◆ PROBLEM TO WORK ON: Please quote exactly the lines below from the line containing "ATOM 11 N N" to the line containing "ATOM 67 N N", both lines included, and nothing else.

◆ INFORMATION SHOWN:
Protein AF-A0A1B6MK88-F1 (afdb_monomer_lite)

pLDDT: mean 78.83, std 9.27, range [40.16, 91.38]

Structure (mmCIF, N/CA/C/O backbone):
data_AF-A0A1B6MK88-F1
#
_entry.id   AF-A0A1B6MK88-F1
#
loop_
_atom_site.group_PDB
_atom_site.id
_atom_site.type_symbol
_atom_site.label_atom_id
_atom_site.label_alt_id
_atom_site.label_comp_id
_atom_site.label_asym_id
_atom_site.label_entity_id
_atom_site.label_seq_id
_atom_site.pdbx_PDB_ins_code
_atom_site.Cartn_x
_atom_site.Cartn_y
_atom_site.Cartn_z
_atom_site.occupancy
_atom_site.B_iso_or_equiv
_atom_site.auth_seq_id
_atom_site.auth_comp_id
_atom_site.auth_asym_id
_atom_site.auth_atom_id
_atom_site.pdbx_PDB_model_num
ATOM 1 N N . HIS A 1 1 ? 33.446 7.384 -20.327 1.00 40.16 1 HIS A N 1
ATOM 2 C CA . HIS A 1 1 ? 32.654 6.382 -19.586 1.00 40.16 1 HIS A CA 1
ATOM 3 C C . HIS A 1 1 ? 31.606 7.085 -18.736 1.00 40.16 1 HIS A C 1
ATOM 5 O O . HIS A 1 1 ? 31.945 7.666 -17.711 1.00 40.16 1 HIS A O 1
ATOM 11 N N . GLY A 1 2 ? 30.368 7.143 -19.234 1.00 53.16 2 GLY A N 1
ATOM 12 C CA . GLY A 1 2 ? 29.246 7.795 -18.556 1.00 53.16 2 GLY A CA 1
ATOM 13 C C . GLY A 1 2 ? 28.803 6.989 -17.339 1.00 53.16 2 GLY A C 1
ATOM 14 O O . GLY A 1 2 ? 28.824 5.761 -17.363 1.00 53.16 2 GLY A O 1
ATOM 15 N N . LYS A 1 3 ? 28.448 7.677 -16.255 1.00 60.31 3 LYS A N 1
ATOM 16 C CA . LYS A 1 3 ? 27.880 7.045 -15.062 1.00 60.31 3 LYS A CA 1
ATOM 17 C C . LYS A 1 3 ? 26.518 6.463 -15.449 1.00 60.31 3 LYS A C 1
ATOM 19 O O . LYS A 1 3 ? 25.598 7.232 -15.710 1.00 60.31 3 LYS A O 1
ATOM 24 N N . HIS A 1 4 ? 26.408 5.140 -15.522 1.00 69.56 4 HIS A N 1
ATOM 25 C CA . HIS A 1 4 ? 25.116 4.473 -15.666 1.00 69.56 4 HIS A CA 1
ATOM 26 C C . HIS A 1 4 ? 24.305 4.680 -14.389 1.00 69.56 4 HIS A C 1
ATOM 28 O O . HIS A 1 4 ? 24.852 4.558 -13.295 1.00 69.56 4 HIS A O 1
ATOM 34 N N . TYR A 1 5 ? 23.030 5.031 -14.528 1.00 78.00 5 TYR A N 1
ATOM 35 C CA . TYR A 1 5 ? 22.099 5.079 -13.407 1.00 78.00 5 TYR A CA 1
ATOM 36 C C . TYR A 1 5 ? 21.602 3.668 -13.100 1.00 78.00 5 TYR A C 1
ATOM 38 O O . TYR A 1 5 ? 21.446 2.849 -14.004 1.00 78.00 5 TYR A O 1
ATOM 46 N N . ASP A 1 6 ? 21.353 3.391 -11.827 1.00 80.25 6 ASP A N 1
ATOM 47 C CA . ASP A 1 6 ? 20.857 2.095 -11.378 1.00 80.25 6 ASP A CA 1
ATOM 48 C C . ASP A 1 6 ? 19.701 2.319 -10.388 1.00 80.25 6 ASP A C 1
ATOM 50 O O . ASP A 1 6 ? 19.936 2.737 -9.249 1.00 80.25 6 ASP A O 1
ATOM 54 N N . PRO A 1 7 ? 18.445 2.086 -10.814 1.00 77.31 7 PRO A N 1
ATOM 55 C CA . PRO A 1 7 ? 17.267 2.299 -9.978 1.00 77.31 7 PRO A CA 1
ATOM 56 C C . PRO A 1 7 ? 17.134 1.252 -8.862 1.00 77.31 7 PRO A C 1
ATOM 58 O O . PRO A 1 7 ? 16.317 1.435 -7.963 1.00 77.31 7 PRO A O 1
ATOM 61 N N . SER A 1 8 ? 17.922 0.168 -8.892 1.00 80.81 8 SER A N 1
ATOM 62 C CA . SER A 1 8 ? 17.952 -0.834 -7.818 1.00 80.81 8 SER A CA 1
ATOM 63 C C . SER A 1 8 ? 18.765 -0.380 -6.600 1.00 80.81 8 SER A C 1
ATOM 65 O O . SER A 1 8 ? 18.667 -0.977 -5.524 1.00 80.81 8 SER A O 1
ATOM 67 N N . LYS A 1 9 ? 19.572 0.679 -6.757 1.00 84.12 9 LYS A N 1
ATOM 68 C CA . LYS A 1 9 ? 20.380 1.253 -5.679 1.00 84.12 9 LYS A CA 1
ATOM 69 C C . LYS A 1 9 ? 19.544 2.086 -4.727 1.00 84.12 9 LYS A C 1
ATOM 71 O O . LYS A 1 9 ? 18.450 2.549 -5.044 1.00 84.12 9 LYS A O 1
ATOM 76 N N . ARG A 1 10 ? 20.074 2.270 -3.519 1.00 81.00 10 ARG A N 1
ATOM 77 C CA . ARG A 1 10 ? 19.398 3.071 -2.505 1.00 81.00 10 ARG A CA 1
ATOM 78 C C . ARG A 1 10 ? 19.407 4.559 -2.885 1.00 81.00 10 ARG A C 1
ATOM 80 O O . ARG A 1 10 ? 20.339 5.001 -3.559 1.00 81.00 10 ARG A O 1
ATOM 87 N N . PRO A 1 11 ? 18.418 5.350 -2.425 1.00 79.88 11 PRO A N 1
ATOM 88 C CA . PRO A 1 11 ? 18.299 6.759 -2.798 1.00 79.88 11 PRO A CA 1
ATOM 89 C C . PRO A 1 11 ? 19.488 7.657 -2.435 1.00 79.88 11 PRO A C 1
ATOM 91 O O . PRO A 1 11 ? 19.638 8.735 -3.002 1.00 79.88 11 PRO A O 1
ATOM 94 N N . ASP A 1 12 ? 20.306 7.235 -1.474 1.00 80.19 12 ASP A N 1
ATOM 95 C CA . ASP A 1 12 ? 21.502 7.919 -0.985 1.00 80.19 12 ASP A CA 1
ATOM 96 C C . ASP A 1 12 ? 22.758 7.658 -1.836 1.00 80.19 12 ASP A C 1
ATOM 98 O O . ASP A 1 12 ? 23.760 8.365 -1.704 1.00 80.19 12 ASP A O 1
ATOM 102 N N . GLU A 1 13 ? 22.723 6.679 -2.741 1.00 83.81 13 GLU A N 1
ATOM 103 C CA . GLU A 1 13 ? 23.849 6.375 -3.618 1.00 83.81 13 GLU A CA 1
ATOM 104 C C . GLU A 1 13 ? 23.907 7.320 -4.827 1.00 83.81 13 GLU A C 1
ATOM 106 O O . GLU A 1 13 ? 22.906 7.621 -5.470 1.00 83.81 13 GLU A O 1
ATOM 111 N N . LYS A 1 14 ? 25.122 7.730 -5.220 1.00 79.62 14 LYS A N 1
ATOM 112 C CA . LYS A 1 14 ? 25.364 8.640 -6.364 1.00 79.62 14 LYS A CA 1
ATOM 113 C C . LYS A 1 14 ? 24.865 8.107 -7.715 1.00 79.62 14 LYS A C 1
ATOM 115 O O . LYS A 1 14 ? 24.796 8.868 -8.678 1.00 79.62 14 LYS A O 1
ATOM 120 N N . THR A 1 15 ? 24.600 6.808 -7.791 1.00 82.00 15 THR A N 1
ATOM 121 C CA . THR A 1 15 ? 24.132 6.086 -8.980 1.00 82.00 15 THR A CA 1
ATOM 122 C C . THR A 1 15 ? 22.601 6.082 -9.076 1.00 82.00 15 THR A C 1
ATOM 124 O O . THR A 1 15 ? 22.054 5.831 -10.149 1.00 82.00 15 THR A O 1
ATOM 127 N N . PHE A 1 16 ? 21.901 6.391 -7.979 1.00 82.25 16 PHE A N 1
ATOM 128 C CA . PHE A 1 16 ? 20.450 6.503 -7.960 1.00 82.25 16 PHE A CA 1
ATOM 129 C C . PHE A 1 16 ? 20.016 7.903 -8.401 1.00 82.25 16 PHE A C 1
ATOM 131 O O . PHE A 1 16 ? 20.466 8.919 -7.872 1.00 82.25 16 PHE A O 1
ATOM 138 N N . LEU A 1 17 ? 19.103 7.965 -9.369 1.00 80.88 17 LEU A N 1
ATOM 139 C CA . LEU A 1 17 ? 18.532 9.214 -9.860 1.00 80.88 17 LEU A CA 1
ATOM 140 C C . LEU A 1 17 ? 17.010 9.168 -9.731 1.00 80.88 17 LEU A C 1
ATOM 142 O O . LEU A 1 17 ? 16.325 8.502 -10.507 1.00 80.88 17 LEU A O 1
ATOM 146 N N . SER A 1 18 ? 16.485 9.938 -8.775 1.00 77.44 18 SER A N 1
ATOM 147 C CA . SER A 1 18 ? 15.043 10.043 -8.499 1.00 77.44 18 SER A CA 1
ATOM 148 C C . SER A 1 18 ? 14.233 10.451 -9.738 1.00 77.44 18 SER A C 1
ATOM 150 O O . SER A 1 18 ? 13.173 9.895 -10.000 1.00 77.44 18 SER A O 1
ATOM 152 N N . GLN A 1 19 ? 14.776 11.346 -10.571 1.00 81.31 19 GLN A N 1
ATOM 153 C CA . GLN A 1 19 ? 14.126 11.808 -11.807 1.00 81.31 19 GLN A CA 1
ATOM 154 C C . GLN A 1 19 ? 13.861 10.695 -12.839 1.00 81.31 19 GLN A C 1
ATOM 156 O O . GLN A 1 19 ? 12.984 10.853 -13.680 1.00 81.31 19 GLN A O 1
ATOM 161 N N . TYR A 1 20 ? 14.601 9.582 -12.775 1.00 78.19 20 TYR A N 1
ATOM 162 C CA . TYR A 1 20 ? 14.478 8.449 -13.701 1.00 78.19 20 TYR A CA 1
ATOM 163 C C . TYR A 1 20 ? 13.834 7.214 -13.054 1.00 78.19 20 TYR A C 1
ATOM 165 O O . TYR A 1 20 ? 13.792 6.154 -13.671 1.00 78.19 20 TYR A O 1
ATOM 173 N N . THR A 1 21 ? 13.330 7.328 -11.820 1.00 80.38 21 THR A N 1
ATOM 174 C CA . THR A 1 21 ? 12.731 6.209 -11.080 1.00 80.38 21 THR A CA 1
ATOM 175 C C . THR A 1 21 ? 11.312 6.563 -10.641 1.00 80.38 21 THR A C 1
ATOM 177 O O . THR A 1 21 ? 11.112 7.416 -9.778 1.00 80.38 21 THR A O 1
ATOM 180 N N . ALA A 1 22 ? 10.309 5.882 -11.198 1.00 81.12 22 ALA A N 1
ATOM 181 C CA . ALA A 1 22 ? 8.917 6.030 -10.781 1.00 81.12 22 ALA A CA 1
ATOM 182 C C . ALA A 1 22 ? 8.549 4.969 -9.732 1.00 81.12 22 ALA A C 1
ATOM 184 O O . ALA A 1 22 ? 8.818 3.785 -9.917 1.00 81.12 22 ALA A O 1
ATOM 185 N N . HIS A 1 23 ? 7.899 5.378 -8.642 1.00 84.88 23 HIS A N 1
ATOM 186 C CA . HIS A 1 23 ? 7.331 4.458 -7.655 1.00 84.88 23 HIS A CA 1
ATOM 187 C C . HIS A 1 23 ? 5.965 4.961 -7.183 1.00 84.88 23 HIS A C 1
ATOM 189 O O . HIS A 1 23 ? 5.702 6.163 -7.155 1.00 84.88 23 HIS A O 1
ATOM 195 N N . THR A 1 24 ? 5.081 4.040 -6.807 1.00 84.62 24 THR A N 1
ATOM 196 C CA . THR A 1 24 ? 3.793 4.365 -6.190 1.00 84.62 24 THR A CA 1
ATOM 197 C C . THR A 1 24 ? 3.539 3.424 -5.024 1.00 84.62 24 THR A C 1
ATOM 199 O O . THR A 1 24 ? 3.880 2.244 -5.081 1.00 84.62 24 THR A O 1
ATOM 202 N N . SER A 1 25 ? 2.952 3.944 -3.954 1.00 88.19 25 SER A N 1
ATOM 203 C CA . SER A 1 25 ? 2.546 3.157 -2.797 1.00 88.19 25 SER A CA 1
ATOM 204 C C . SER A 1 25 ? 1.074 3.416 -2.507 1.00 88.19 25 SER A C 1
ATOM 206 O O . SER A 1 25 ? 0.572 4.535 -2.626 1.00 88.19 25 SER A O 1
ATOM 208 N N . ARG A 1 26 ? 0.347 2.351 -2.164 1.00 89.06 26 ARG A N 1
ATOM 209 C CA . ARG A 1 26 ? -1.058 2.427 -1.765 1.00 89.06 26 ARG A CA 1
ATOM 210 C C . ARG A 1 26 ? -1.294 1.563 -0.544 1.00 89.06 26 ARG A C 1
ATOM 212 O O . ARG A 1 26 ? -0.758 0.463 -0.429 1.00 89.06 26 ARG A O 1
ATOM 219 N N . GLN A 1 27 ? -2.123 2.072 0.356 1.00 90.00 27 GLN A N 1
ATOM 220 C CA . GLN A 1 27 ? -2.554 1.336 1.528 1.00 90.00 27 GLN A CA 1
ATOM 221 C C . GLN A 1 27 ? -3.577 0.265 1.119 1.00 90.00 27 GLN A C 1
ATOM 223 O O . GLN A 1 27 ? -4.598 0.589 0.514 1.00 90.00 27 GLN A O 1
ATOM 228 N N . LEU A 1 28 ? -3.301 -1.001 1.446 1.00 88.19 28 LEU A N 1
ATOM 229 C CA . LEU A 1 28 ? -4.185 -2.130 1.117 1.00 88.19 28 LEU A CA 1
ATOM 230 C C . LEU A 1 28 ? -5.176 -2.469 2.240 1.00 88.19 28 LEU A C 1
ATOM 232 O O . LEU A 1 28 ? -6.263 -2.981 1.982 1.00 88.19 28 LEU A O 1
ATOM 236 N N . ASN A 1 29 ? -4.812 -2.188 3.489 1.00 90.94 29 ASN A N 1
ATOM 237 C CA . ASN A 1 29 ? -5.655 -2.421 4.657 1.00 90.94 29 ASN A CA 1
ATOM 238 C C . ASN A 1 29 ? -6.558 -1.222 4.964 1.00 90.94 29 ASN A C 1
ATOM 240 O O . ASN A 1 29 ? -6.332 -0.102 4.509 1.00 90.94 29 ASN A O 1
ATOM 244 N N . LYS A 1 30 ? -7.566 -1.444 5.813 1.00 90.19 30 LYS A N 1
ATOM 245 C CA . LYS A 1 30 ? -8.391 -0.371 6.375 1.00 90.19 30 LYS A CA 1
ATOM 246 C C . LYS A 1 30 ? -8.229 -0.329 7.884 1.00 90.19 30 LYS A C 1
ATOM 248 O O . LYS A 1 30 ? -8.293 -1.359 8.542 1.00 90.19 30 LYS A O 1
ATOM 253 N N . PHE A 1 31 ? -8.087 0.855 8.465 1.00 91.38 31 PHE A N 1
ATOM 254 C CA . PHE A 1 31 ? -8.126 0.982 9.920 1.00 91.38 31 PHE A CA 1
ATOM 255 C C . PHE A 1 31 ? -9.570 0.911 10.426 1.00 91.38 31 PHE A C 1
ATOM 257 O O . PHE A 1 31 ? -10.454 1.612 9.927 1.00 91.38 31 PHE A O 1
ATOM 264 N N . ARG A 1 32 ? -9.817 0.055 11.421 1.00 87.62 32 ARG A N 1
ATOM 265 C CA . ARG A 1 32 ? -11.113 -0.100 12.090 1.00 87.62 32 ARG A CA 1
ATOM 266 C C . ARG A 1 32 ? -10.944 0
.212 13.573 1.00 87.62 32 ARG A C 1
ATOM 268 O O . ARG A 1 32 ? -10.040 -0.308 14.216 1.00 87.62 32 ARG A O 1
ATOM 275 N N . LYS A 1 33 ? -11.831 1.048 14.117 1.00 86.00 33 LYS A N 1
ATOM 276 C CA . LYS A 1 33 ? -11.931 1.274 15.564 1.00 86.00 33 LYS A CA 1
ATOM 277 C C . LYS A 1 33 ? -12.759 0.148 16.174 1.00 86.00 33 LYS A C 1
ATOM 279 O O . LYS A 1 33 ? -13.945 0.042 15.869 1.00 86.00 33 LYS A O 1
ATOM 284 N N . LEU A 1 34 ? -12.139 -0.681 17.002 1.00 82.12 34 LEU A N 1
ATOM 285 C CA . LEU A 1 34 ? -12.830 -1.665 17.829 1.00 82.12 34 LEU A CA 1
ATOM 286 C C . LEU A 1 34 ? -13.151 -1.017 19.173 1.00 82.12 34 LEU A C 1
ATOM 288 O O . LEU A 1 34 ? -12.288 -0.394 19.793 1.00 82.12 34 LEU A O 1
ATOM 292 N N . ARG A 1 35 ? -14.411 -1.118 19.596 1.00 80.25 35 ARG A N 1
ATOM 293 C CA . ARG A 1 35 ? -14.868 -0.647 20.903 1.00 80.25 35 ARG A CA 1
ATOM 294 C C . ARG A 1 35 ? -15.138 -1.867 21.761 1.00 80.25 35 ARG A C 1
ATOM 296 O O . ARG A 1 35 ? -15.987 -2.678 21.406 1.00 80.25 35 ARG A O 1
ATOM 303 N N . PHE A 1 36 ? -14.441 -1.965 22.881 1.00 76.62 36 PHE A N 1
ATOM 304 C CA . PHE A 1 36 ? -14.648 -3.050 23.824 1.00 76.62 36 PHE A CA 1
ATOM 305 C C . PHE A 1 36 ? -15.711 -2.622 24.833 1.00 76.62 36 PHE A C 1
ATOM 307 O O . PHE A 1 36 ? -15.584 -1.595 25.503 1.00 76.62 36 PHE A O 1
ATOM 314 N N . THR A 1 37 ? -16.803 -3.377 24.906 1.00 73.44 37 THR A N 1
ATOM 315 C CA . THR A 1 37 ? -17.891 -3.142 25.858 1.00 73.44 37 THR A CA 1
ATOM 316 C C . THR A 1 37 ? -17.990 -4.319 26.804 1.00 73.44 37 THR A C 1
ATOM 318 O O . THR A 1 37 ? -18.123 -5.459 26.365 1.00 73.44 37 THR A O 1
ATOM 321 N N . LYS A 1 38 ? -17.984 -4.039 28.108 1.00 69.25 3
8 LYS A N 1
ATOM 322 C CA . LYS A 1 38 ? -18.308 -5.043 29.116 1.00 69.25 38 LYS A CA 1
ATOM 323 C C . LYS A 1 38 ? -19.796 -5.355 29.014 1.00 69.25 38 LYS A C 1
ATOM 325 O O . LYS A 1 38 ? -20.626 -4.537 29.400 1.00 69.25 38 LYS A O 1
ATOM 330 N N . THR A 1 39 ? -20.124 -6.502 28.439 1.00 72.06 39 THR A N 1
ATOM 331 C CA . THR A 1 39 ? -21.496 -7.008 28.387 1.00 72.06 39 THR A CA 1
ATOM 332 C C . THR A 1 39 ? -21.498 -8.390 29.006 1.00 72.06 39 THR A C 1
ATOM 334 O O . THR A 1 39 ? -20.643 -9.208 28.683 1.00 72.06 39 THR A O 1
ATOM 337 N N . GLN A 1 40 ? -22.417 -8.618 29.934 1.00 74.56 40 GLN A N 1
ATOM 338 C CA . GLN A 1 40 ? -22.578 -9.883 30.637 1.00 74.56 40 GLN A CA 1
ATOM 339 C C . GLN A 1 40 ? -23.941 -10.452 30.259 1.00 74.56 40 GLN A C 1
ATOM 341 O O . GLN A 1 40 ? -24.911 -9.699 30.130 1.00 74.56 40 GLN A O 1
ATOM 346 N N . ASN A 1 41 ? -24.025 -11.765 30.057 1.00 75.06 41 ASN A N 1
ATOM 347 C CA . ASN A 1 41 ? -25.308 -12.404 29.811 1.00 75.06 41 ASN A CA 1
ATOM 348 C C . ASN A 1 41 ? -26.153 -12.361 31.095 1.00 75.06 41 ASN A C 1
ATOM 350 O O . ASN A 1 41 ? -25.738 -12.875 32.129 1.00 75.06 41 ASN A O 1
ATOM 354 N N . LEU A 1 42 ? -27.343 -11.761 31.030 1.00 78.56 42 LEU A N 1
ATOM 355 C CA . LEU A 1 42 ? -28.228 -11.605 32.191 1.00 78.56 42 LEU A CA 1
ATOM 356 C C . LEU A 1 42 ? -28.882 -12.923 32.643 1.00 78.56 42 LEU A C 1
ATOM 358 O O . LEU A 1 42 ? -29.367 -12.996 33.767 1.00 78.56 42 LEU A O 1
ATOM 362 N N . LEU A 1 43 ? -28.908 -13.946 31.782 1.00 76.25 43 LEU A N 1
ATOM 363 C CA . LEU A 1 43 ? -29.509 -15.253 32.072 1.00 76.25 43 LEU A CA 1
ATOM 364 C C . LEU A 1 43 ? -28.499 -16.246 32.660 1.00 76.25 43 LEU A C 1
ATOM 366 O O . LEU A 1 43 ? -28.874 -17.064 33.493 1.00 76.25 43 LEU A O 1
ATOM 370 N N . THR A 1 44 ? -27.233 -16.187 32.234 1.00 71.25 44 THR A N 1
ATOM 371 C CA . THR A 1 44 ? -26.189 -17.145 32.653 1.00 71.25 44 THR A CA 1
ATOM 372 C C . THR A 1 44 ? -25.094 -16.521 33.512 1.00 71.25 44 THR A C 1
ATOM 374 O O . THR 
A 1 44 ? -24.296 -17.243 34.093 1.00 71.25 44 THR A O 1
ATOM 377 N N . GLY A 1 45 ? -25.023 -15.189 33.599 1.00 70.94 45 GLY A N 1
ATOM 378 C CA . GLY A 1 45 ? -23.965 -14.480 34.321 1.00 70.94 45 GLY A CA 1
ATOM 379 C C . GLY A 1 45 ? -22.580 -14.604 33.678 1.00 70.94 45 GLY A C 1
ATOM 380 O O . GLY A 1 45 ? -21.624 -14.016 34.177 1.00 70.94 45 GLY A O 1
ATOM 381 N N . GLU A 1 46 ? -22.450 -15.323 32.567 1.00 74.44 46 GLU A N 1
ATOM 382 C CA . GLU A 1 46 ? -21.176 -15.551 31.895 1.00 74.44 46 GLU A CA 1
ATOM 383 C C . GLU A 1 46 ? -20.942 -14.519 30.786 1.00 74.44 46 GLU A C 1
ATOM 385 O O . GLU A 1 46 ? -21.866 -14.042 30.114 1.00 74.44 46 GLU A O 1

◆ EXERCISE OUTPUT:
ATOM 11 N N . GLY A 1 2 ? 30.368 7.143 -19.234 1.00 53.16 2 GLY A N 1
ATOM 12 C CA . GLY A 1 2 ? 29.246 7.795 -18.556 1.00 53.16 2 GLY A CA 1
ATOM 13 C C . GLY A 1 2 ? 28.803 6.989 -17.339 1.00 53.16 2 GLY A C 1
ATOM 14 O O . GLY A 1 2 ? 28.824 5.761 -17.363 1.00 53.16 2 GLY A O 1
ATOM 15 N N . LYS A 1 3 ? 28.448 7.677 -16.255 1.00 60.31 3 LYS A N 1
ATOM 16 C CA . LYS A 1 3 ? 27.880 7.045 -15.062 1.00 60.31 3 LYS A CA 1
ATOM 17 C C . LYS A 1 3 ? 26.518 6.463 -15.449 1.00 60.31 3 LYS A C 1
ATOM 19 O O . LYS A 1 3 ? 25.598 7.232 -15.710 1.00 60.31 3 LYS A O 1
ATOM 24 N N . HIS A 1 4 ? 26.408 5.140 -15.522 1.00 69.56 4 HIS A N 1
ATOM 25 C CA . HIS A 1 4 ? 25.116 4.473 -15.666 1.00 69.56 4 HIS A CA 1
ATOM 26 C C . HIS A 1 4 ? 24.305 4.680 -14.389 1.00 69.56 4 HIS A C 1
ATOM 28 O O . HIS A 1 4 ? 24.852 4.558 -13.295 1.00 69.56 4 HIS A O 1
ATOM 34 N N . TYR A 1 5 ? 23.030 5.031 -14.528 1.00 78.00 5 TYR A N 1
ATOM 35 C CA . TYR A 1 5 ? 22.099 5.079 -13.407 1.00 78.00 5 TYR A CA 1
ATOM 36 C C . TYR A 1 5 ? 21.602 3.668 -13.100 1.00 78.00 5 TYR A C 1
ATOM 38 O O . TYR A 1 5 ? 21.446 2.849 -14.004 1.00 78.00 5 TYR A O 1
ATOM 46 N N . ASP A 1 6 ? 21.353 3.391 -11.827 1.00 80.25 6 ASP A N 1
ATOM 47 C CA . ASP A 1 6 ? 20.857 2.095 -11.378 1.00 80.25 6 ASP A CA 1
ATOM 48 C C . ASP A 1 6 ? 19.701 2.319 -10.388 1.00 80.25 6 ASP A C 1
ATOM 50 O O . ASP A 1 6 ? 19.936 2.737 -9.249 1.00 80.25 6 ASP A O 1
ATOM 54 N N . PRO A 1 7 ? 18.445 2.086 -10.814 1.00 77.31 7 PRO A N 1
ATOM 55 C CA . PRO A 1 7 ? 17.267 2.299 -9.978 1.00 77.31 7 PRO A CA 1
ATOM 56 C C . PRO A 1 7 ? 17.134 1.252 -8.862 1.00 77.31 7 PRO A C 1
ATOM 58 O O . PRO A 1 7 ? 16.317 1.435 -7.963 1.00 77.31 7 PRO A O 1
ATOM 61 N N . SER A 1 8 ? 17.922 0.168 -8.892 1.00 80.81 8 SER A N 1
ATOM 62 C CA . SER A 1 8 ? 17.952 -0.834 -7.818 1.00 80.81 8 SER A CA 1
ATOM 63 C C . SER A 1 8 ? 18.765 -0.380 -6.600 1.00 80.81 8 SER A C 1
ATOM 65 O O . SER A 1 8 ? 18.667 -0.977 -5.524 1.00 80.81 8 SER A O 1
ATOM 67 N N . LYS A 1 9 ? 19.572 0.679 -6.757 1.00 84.12 9 LYS A N 1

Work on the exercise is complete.